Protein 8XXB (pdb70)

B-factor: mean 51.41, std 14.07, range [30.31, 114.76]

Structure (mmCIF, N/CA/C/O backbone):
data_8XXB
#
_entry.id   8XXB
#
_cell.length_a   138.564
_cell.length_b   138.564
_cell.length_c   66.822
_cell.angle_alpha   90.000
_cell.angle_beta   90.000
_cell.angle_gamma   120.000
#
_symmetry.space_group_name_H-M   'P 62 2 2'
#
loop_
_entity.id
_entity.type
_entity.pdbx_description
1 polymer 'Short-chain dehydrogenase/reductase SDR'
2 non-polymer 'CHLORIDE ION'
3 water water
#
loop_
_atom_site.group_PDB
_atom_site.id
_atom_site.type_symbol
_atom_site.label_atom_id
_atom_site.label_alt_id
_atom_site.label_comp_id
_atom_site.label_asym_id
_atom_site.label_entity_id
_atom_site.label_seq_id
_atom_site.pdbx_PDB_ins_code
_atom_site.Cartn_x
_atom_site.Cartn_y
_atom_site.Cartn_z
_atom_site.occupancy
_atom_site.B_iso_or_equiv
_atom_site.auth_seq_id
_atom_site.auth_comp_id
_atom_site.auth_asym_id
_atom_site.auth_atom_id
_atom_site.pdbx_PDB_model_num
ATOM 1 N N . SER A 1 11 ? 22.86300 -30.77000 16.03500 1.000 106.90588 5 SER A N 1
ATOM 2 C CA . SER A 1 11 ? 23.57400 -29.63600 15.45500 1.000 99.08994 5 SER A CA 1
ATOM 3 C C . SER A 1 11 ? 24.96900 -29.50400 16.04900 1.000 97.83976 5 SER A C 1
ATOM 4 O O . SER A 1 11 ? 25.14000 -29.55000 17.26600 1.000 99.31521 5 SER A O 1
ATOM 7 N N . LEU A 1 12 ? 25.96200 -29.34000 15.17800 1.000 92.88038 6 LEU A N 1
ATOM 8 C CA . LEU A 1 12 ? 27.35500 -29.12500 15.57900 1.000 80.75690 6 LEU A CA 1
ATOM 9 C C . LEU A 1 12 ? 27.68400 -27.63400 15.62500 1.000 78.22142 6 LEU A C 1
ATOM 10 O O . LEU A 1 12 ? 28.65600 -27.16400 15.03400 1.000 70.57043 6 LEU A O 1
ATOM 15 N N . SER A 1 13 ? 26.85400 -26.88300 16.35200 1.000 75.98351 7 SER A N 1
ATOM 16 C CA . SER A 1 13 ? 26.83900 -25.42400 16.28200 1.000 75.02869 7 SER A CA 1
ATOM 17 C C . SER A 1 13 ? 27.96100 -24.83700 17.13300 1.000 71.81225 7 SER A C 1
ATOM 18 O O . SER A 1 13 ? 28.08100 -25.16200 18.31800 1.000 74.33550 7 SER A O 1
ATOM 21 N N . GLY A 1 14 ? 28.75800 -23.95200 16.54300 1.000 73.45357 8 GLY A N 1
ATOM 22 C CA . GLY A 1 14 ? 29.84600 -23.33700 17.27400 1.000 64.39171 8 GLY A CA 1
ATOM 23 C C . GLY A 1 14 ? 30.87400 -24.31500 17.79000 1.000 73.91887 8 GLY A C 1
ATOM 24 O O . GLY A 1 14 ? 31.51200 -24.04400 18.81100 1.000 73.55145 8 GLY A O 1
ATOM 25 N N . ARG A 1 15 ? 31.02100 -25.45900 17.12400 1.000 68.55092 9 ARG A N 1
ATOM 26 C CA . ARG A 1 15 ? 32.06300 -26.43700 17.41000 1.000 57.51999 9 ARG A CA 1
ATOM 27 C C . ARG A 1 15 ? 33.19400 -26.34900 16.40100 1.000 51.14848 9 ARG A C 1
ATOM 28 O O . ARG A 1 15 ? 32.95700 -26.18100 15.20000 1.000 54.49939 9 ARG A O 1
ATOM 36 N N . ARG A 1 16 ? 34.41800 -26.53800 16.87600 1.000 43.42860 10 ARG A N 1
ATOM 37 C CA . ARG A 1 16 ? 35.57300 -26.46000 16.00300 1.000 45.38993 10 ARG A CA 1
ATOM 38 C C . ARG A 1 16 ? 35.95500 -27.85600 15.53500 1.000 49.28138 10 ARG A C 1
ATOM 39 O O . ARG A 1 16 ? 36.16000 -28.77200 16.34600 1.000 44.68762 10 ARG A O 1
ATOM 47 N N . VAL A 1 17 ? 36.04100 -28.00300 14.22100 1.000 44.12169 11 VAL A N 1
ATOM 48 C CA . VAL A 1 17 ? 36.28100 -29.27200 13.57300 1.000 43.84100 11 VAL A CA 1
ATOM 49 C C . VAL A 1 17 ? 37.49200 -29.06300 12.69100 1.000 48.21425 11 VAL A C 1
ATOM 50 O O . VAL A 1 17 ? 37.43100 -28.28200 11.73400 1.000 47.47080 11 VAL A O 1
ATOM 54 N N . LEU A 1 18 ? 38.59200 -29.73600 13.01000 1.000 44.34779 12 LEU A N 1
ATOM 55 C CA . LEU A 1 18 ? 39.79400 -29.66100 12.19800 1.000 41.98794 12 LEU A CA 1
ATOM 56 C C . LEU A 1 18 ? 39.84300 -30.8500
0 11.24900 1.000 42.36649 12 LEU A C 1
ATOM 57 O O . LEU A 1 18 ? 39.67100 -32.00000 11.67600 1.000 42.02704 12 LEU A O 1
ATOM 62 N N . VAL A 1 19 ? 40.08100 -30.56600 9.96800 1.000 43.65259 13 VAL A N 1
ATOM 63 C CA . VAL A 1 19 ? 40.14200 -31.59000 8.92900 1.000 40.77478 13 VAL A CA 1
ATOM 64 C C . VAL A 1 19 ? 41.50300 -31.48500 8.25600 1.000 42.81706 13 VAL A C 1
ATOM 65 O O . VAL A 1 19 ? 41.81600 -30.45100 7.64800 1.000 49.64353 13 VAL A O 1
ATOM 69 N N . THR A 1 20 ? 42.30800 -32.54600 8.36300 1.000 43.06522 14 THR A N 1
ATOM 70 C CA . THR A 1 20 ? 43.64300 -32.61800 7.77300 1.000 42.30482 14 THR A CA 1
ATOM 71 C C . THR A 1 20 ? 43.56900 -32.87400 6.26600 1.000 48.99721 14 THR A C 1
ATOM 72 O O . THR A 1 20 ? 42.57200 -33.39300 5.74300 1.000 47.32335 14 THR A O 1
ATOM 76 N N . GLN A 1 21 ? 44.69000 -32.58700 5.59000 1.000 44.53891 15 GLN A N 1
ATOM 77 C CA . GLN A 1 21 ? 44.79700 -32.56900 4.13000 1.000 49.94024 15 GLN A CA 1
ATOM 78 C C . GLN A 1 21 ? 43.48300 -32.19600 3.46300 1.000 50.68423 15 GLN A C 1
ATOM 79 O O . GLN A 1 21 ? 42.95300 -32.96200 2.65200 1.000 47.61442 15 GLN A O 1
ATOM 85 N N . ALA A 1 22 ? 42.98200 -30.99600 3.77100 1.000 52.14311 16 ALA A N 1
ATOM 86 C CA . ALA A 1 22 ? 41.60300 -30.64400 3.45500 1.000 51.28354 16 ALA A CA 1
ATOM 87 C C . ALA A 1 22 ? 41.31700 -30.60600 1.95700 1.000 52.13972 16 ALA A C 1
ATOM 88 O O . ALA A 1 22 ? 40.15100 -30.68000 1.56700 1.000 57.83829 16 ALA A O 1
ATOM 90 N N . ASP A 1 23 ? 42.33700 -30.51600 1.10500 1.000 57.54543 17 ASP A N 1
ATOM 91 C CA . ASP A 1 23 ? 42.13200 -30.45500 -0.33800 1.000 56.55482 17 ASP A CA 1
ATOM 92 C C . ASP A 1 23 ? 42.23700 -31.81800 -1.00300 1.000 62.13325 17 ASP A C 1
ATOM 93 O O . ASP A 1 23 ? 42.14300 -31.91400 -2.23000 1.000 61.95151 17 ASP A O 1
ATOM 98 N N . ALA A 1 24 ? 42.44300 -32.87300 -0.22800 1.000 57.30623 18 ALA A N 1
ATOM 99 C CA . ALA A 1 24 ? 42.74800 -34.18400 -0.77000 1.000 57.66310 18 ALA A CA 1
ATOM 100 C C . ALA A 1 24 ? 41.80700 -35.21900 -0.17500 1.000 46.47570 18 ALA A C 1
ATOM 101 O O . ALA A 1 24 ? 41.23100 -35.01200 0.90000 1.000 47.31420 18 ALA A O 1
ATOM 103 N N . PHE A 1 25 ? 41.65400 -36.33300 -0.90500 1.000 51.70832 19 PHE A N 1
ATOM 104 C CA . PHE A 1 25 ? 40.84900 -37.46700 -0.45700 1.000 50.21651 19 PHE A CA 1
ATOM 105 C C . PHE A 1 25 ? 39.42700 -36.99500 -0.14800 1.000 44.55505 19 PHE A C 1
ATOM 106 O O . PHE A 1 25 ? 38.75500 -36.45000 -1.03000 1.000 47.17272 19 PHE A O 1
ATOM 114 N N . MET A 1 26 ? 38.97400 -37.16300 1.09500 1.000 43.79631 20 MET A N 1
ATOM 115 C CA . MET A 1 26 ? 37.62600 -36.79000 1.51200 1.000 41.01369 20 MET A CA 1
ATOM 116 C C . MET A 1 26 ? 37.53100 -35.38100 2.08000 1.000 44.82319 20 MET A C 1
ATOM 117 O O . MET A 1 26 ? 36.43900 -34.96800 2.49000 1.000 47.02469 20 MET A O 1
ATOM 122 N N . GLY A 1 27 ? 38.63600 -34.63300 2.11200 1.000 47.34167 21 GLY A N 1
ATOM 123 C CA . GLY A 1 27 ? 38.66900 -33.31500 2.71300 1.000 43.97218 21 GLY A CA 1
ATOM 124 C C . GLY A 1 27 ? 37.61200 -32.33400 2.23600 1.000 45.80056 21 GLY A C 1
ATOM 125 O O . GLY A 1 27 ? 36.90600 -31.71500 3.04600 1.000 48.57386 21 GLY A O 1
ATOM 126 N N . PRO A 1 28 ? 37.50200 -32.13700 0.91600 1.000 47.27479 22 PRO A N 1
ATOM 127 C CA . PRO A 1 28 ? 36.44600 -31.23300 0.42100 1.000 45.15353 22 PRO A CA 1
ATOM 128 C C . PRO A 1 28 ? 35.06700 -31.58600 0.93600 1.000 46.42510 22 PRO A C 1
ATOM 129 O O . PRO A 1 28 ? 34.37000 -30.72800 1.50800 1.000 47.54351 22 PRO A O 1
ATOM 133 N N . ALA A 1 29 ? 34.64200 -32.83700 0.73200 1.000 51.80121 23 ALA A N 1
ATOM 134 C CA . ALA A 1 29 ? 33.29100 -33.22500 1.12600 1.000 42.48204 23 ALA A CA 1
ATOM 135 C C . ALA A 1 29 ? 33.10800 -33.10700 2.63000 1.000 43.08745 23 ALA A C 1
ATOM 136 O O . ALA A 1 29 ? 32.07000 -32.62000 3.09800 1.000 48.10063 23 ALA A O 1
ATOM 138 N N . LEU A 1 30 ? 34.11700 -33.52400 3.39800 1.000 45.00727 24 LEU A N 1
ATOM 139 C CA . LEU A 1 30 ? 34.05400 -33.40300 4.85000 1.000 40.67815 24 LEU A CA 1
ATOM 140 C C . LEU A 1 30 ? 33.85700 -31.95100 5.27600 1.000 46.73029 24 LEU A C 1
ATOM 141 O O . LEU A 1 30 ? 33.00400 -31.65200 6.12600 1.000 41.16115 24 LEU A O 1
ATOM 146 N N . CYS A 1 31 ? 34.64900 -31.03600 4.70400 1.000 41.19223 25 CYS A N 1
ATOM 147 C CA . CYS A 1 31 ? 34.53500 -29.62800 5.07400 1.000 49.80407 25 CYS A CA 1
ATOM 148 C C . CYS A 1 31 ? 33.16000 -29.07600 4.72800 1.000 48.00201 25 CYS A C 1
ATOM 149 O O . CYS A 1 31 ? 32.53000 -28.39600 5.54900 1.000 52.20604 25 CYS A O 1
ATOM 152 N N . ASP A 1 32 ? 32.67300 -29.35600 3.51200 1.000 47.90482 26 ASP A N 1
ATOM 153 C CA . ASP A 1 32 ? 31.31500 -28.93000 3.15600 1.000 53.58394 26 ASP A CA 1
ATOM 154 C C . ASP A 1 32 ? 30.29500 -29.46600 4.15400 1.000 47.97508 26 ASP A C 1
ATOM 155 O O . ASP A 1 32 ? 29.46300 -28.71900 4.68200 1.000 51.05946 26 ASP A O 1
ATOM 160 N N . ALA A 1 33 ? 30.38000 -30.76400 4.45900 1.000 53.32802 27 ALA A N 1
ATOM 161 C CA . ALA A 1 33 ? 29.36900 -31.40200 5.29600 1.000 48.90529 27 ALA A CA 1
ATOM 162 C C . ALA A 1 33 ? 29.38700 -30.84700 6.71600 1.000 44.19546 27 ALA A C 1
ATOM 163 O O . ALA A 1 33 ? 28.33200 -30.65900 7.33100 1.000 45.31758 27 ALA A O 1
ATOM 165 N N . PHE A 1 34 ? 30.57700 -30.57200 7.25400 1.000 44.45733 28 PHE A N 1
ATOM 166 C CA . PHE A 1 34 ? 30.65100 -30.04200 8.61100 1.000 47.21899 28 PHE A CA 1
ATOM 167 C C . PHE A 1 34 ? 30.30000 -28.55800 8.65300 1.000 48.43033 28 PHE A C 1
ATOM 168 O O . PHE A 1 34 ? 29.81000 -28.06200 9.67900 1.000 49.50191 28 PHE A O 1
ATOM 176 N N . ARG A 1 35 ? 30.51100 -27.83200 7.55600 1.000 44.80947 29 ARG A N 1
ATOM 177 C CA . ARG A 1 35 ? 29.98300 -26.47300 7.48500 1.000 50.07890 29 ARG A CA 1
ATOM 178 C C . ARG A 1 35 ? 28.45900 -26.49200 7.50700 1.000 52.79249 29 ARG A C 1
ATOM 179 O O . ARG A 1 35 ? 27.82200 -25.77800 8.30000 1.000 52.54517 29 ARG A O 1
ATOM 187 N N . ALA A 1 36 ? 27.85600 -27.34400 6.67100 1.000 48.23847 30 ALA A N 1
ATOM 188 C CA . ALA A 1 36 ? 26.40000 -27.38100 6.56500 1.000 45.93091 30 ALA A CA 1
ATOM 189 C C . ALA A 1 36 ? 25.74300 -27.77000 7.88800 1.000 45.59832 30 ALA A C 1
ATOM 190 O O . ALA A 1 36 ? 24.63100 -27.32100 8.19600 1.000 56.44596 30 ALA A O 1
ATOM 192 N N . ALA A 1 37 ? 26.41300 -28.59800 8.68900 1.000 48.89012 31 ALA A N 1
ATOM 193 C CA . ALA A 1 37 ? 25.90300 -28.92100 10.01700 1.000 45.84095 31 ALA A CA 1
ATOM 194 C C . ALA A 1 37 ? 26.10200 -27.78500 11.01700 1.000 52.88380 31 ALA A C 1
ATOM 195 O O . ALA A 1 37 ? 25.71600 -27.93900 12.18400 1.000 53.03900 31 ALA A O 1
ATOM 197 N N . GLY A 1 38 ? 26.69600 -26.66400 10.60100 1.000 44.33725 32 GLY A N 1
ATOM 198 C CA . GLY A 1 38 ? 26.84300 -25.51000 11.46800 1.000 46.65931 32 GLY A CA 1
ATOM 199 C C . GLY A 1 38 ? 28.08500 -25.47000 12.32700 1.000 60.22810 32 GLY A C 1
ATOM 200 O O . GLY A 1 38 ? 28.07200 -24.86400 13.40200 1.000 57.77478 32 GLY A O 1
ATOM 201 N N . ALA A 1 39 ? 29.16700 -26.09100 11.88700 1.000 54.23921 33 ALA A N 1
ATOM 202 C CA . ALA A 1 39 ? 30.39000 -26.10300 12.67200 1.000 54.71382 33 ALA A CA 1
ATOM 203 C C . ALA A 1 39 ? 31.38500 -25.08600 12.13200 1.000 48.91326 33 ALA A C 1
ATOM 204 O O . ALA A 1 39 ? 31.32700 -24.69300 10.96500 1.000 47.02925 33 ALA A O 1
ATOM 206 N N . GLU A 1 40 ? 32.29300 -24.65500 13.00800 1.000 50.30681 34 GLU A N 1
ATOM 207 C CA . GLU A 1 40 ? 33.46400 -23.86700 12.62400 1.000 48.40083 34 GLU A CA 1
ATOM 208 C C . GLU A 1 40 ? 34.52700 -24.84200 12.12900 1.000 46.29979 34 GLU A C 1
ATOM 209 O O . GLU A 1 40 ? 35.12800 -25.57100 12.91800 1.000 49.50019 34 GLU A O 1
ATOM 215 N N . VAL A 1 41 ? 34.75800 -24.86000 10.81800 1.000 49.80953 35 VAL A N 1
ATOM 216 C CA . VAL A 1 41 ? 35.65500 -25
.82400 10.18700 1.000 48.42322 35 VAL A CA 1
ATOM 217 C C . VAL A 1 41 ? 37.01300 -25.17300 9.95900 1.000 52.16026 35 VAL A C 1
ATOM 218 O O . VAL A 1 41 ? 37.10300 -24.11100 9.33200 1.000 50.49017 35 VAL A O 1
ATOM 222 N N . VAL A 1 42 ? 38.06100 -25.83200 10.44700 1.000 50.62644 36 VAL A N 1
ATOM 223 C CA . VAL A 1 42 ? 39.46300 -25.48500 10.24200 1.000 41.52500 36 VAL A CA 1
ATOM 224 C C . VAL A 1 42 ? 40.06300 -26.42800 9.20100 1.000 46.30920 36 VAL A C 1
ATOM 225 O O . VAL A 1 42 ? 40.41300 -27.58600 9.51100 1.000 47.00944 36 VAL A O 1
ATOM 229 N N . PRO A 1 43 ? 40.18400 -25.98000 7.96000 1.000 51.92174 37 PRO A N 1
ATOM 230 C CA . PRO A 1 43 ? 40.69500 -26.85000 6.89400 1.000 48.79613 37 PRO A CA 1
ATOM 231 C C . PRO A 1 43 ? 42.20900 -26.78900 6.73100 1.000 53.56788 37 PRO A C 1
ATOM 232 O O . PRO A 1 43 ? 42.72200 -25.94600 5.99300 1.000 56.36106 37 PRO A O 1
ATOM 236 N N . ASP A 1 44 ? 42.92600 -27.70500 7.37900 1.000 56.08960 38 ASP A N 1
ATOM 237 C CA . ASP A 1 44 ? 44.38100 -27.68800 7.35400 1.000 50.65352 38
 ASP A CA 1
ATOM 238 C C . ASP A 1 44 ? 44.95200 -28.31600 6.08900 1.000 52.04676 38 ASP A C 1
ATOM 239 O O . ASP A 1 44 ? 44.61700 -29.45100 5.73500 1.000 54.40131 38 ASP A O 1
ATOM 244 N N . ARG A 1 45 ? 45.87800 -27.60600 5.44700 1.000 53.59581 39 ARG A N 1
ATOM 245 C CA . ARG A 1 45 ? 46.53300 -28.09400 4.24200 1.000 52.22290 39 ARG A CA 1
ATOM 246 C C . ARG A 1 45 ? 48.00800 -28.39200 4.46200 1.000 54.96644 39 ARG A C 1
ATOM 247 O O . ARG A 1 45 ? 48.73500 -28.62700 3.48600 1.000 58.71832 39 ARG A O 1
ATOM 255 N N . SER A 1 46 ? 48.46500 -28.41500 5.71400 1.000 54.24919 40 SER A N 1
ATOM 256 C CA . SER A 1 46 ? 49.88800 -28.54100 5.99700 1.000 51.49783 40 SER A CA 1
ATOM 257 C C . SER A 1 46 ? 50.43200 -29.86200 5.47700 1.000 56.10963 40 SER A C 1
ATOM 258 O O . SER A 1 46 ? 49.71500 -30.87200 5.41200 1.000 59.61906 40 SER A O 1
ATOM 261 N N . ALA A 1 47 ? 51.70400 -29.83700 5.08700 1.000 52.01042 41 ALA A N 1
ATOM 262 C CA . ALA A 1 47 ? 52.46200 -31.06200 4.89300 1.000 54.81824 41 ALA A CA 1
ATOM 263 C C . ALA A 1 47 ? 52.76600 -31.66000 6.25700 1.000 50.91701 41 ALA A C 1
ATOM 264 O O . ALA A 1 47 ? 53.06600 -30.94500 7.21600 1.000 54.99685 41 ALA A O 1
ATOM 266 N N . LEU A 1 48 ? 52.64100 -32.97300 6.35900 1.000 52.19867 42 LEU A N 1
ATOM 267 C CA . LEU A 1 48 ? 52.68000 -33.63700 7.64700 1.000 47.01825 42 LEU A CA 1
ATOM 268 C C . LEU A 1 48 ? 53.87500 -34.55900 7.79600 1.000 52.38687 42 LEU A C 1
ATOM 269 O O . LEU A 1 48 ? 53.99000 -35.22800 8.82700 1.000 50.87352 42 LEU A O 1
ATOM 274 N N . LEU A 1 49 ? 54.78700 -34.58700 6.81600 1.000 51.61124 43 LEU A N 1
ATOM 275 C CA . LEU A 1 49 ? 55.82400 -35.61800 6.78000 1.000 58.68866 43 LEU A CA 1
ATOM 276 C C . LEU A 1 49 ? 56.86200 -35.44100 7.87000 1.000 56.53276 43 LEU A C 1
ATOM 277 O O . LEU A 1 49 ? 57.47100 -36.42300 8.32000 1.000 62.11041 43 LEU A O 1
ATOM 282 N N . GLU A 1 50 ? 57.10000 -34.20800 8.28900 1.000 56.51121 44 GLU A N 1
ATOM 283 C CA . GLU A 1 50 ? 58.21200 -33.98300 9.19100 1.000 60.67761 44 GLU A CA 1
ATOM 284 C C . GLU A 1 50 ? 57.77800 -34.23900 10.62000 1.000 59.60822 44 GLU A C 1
--
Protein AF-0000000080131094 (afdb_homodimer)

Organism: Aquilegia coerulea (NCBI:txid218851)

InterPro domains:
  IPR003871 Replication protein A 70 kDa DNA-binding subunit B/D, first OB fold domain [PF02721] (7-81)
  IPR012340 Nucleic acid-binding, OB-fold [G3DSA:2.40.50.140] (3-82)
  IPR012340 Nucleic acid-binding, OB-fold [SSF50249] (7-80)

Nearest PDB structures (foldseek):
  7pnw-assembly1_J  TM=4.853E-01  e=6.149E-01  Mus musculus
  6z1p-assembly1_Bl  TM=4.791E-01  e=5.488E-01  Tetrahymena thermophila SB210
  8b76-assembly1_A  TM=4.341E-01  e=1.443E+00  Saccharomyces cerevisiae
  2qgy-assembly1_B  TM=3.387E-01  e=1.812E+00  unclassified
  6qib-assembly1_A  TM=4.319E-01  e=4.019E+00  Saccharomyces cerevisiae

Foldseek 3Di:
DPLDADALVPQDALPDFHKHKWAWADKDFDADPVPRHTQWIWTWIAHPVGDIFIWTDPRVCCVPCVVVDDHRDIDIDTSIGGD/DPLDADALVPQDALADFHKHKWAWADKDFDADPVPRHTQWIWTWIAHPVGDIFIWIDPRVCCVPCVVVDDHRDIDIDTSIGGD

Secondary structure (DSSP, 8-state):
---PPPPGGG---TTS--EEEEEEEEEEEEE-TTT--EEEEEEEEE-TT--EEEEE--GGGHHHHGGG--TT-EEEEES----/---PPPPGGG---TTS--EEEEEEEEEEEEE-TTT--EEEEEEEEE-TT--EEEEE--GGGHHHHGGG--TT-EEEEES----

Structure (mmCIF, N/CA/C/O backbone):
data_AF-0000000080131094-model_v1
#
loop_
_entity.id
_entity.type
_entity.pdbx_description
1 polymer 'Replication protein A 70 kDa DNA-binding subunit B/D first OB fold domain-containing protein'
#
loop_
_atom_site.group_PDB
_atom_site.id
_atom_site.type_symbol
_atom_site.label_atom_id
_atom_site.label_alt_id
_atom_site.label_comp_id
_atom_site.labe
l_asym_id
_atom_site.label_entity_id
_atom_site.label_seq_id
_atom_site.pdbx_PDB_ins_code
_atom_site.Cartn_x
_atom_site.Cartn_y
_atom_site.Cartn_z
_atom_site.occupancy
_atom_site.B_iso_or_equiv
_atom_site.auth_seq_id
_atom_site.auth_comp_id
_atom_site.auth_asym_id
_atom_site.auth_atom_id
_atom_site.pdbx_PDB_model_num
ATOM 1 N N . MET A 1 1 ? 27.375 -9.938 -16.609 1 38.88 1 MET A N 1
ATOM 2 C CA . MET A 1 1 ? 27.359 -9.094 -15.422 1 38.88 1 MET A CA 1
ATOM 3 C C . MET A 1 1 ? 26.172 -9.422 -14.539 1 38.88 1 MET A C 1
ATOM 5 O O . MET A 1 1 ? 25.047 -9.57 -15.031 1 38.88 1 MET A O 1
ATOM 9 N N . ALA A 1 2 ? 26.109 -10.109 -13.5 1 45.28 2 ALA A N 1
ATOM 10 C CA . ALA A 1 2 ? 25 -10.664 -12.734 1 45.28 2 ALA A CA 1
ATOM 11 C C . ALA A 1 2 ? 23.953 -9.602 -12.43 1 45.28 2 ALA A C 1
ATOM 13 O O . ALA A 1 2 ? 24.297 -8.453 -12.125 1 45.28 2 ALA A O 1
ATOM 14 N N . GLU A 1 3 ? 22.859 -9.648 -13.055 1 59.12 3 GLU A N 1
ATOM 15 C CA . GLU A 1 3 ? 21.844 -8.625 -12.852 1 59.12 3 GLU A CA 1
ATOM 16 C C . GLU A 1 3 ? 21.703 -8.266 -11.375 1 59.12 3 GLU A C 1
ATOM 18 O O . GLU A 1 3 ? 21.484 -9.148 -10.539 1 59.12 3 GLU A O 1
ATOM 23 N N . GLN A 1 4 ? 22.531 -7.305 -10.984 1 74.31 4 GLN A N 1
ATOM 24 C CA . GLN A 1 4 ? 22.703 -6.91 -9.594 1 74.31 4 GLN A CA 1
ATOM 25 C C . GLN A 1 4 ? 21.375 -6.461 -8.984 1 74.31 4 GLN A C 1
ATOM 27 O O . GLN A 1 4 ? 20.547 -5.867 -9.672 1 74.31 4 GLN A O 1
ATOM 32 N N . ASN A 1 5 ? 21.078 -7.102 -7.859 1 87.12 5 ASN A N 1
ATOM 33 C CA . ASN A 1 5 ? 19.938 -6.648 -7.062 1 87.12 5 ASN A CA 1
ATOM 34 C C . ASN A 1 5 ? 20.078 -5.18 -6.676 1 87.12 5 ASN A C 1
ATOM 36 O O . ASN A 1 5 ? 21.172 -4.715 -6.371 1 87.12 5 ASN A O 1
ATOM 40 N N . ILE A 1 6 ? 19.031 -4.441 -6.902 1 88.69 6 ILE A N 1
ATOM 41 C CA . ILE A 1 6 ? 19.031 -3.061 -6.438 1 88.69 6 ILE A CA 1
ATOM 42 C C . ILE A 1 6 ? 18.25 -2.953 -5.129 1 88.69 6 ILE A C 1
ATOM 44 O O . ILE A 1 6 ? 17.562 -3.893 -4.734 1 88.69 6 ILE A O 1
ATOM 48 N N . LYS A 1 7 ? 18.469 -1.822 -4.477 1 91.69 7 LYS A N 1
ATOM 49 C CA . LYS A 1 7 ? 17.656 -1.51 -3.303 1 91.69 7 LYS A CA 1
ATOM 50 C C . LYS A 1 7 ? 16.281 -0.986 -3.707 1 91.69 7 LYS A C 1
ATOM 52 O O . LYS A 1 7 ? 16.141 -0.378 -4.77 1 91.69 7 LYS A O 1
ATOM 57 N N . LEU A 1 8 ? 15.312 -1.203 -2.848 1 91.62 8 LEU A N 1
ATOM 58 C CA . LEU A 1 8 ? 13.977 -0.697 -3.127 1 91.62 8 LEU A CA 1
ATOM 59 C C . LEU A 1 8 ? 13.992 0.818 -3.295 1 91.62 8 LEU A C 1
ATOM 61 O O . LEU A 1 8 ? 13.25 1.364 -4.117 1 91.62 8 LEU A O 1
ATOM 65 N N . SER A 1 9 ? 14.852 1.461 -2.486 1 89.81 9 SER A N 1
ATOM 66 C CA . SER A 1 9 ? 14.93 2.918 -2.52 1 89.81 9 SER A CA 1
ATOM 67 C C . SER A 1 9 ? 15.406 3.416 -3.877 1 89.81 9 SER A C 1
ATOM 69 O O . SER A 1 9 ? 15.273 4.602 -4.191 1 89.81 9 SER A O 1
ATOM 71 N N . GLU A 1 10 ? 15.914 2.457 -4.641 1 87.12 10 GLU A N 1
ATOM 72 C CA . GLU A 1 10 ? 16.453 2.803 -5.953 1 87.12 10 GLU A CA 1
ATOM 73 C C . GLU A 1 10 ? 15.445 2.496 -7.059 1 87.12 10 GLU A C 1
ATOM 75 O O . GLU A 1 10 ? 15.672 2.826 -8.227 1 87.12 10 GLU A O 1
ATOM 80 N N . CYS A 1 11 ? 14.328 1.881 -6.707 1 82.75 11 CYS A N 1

Task item:
Among the entries above, copy exactly only the lines starting with the one containing "ATOM 3 C C . SER" and going through the one containing "ATOM 37 C CA", both ends included.

Solution to the exercise:
ATOM 3 C C . SER A 1 11 ? 24.96900 -29.50400 16.04900 1.000 97.83976 5 SER A C 1
ATOM 4 O O . SER A 1 11 ? 25.14000 -29.55000 17.26600 1.000 99.31521 5 SER A O 1
ATOM 7 N N . LEU A 1 12 ? 25.96200 -29.34000 15.17800 1.000 92.88038 6 LEU A N 1
ATOM 8 C CA . LEU A 1 12 ? 27.35500 -29.12500 15.57900 1.000 80.75690 6 LEU A CA 1
ATOM 9 C C . LEU A 1 12 ? 27.68400 -27.63400 15.62500 1.000 78.22142 6 LEU A C 1
ATOM 10 O O . LEU A 1 12 ? 28.65600 -27.16400 15.03400 1.000 70.57043 6 LEU A O 1
ATOM 15 N N . SER A 1 13 ? 26.85400 -26.88300 16.35200 1.000 75.98351 7 SER A N 1
ATOM 16 C CA . SER A 1 13 ? 26.83900 -25.42400 16.28200 1.000 75.02869 7 SER A CA 1
ATOM 17 C C . SER A 1 13 ? 27.96100 -24.83700 17.13300 1.000 71.81225 7 SER A C 1
ATOM 18 O O . SER A 1 13 ? 28.08100 -25.16200 18.31800 1.000 74.33550 7 SER A O 1
ATOM 21 N N . GLY A 1 14 ? 28.75800 -23.95200 16.54300 1.000 73.45357 8 GLY A N 1
ATOM 22 C CA . GLY A 1 14 ? 29.84600 -23.33700 17.27400 1.000 64.39171 8 GLY A CA 1
ATOM 23 C C . GLY A 1 14 ? 30.87400 -24.31500 17.79000 1.000 73.91887 8 GLY A C 1
ATOM 24 O O . GLY A 1 14 ? 31.51200 -24.04400 18.81100 1.000 73.55145 8 GLY A O 1
ATOM 25 N N . ARG A 1 15 ? 31.02100 -25.45900 17.12400 1.000 68.55092 9 ARG A N 1
ATOM 26 C CA . ARG A 1 15 ? 32.06300 -26.43700 17.41000 1.000 57.51999 9 ARG A CA 1
ATOM 27 C C . ARG A 1 15 ? 33.19400 -26.34900 16.40100 1.000 51.14848 9 ARG A C 1
ATOM 28 O O . ARG A 1 15 ? 32.95700 -26.18100 15.20000 1.000 54.49939 9 ARG A O 1
ATOM 36 N N . ARG A 1 16 ? 34.41800 -26.53800 16.87600 1.000 43.42860 10 ARG A N 1
ATOM 37 C CA . ARG A 1 16 ? 35.57300 -26.46000 16.00300 1.000 45.38993 10 ARG A CA 1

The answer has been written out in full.